Thomas Malone

Personal information
- Full name: Thomas Joseph Malone
- Born: 17 May 1876 Christchurch, New Zealand
- Died: 5 June 1933 (aged 57) Christchurch, New Zealand
- Batting: Right-handed
- Bowling: Right-arm spin

Domestic team information
- 1895-96 to 1908-09: Canterbury

Career statistics
| Competition | First-class |
| Matches | 11 |
| Runs scored | 24 |
| Batting average | 2.66 |
| 100s/50s | 0/0 |
| Top score | 7 |
| Balls bowled | 2080 |
| Wickets | 39 |
| Bowling average | 22.76 |
| 5 wickets in innings | 1 |
| 10 wickets in match | – |
| Best bowling | 7/30 |
| Catches/stumpings | 0/0 |
- Source: Cricinfo, 11 November 2017

= Thomas Malone (cricketer) =

New Zealand cricketer

Thomas Joseph Malone (17 May 1876 – 5 June 1933) was a New Zealand cricketer who played first-class cricket for Canterbury from 1896 to 1909.

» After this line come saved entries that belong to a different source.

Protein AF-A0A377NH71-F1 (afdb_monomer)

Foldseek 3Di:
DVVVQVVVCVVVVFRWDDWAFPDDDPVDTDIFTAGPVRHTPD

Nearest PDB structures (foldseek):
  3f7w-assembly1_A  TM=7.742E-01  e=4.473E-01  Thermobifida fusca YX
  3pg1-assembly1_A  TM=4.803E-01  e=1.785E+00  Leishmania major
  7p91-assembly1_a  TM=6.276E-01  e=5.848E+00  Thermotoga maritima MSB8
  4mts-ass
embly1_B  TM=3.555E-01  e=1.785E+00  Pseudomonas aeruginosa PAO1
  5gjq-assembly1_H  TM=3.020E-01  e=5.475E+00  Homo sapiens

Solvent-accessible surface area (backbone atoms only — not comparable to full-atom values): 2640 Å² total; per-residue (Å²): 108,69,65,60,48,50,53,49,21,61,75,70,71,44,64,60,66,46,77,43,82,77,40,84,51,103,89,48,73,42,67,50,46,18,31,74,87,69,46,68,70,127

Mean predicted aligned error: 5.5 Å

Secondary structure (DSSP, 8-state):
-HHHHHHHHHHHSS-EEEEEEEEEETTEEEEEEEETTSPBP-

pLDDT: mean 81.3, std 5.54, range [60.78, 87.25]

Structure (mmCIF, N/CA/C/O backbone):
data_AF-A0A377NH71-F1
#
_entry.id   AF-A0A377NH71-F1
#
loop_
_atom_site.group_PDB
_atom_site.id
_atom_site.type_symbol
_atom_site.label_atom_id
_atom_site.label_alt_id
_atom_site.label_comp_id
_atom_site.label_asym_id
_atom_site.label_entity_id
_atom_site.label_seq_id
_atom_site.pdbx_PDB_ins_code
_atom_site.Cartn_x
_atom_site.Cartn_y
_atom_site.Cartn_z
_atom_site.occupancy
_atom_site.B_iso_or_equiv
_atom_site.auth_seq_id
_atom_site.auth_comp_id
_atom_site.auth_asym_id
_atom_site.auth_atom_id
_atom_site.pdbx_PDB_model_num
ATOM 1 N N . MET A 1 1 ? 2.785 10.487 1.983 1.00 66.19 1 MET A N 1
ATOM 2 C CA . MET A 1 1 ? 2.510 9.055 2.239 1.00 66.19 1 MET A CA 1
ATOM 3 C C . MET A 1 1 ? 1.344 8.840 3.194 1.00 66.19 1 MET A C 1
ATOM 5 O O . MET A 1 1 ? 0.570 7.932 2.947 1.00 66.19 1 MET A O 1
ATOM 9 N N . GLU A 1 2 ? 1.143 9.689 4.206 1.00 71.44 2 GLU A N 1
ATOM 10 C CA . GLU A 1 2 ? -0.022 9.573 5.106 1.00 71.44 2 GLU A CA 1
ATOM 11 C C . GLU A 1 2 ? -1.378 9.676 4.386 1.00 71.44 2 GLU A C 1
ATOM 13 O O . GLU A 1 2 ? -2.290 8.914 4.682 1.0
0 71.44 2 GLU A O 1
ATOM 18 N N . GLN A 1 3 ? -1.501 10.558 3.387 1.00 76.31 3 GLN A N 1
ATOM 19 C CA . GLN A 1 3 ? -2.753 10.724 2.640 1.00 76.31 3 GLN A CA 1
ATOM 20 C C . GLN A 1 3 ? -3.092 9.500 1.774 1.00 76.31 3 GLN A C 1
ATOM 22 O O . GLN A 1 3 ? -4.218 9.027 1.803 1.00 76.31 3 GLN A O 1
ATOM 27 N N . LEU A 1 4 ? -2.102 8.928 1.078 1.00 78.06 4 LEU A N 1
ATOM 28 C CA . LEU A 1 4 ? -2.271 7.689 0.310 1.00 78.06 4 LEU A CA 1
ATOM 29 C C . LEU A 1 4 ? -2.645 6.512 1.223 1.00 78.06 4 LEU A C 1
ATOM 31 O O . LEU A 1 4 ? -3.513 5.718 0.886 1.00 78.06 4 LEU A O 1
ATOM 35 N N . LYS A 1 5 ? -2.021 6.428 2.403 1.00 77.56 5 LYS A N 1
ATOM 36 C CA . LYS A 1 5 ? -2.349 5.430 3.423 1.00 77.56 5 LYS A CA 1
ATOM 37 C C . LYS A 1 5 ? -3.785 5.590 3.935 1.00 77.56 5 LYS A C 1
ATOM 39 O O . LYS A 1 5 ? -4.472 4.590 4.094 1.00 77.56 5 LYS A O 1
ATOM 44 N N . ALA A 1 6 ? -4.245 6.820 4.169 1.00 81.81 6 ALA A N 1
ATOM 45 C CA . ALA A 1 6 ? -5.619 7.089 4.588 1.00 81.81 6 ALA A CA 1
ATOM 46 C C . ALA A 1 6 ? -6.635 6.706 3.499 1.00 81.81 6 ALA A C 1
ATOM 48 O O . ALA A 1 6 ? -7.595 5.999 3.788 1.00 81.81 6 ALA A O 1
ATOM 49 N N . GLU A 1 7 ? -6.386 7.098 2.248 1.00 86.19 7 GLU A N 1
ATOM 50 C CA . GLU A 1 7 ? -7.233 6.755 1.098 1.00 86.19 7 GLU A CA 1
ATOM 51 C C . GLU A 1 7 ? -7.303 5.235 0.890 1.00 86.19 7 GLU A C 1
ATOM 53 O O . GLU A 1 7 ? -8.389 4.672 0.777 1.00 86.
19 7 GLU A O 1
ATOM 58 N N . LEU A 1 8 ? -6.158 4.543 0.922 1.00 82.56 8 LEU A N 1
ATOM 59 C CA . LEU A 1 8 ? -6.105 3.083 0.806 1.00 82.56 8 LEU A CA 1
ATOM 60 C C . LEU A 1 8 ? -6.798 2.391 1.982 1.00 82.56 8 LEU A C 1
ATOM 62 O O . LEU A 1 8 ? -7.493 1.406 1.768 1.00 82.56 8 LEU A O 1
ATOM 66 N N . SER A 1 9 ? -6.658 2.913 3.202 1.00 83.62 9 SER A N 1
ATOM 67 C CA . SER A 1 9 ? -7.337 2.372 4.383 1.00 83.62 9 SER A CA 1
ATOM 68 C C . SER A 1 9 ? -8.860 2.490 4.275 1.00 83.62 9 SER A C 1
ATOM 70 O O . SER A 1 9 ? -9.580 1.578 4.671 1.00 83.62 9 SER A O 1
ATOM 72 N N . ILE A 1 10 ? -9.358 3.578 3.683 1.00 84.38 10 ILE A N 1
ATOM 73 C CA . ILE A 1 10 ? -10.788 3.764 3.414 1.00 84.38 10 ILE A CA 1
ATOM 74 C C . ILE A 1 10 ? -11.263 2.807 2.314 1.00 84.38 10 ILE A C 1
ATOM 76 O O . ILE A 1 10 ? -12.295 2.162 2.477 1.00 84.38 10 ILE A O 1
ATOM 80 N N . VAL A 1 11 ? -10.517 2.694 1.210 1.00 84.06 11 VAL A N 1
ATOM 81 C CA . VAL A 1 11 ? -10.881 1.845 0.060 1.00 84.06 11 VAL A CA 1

Malone was a right-arm spin bowler, able to move the ball either way off the pitch, who often opened the bowling. He bowled unchanged throughout the innings when he took his best first-class figures, 7 for 30 against Otago in 1896–97. Canterbury dismissed Otago in the first innings for 68, but Otago recovered to win by 146 runs. He represented New Zealand once, in a four-day match against the touring Melbourne Cricket Club in 1905–06, a tour that, despite the strength of the Melbourne team, does not have first-class status. He took 7 for 54, New Zealand's only notable performance in match that the inclement weather helped them to draw.

Malone worked for more than 30 years for P. & D. Duncan Ltd. engineering works in Christchurch. He died at the age of 57, leaving a widow and their three daughters and a son.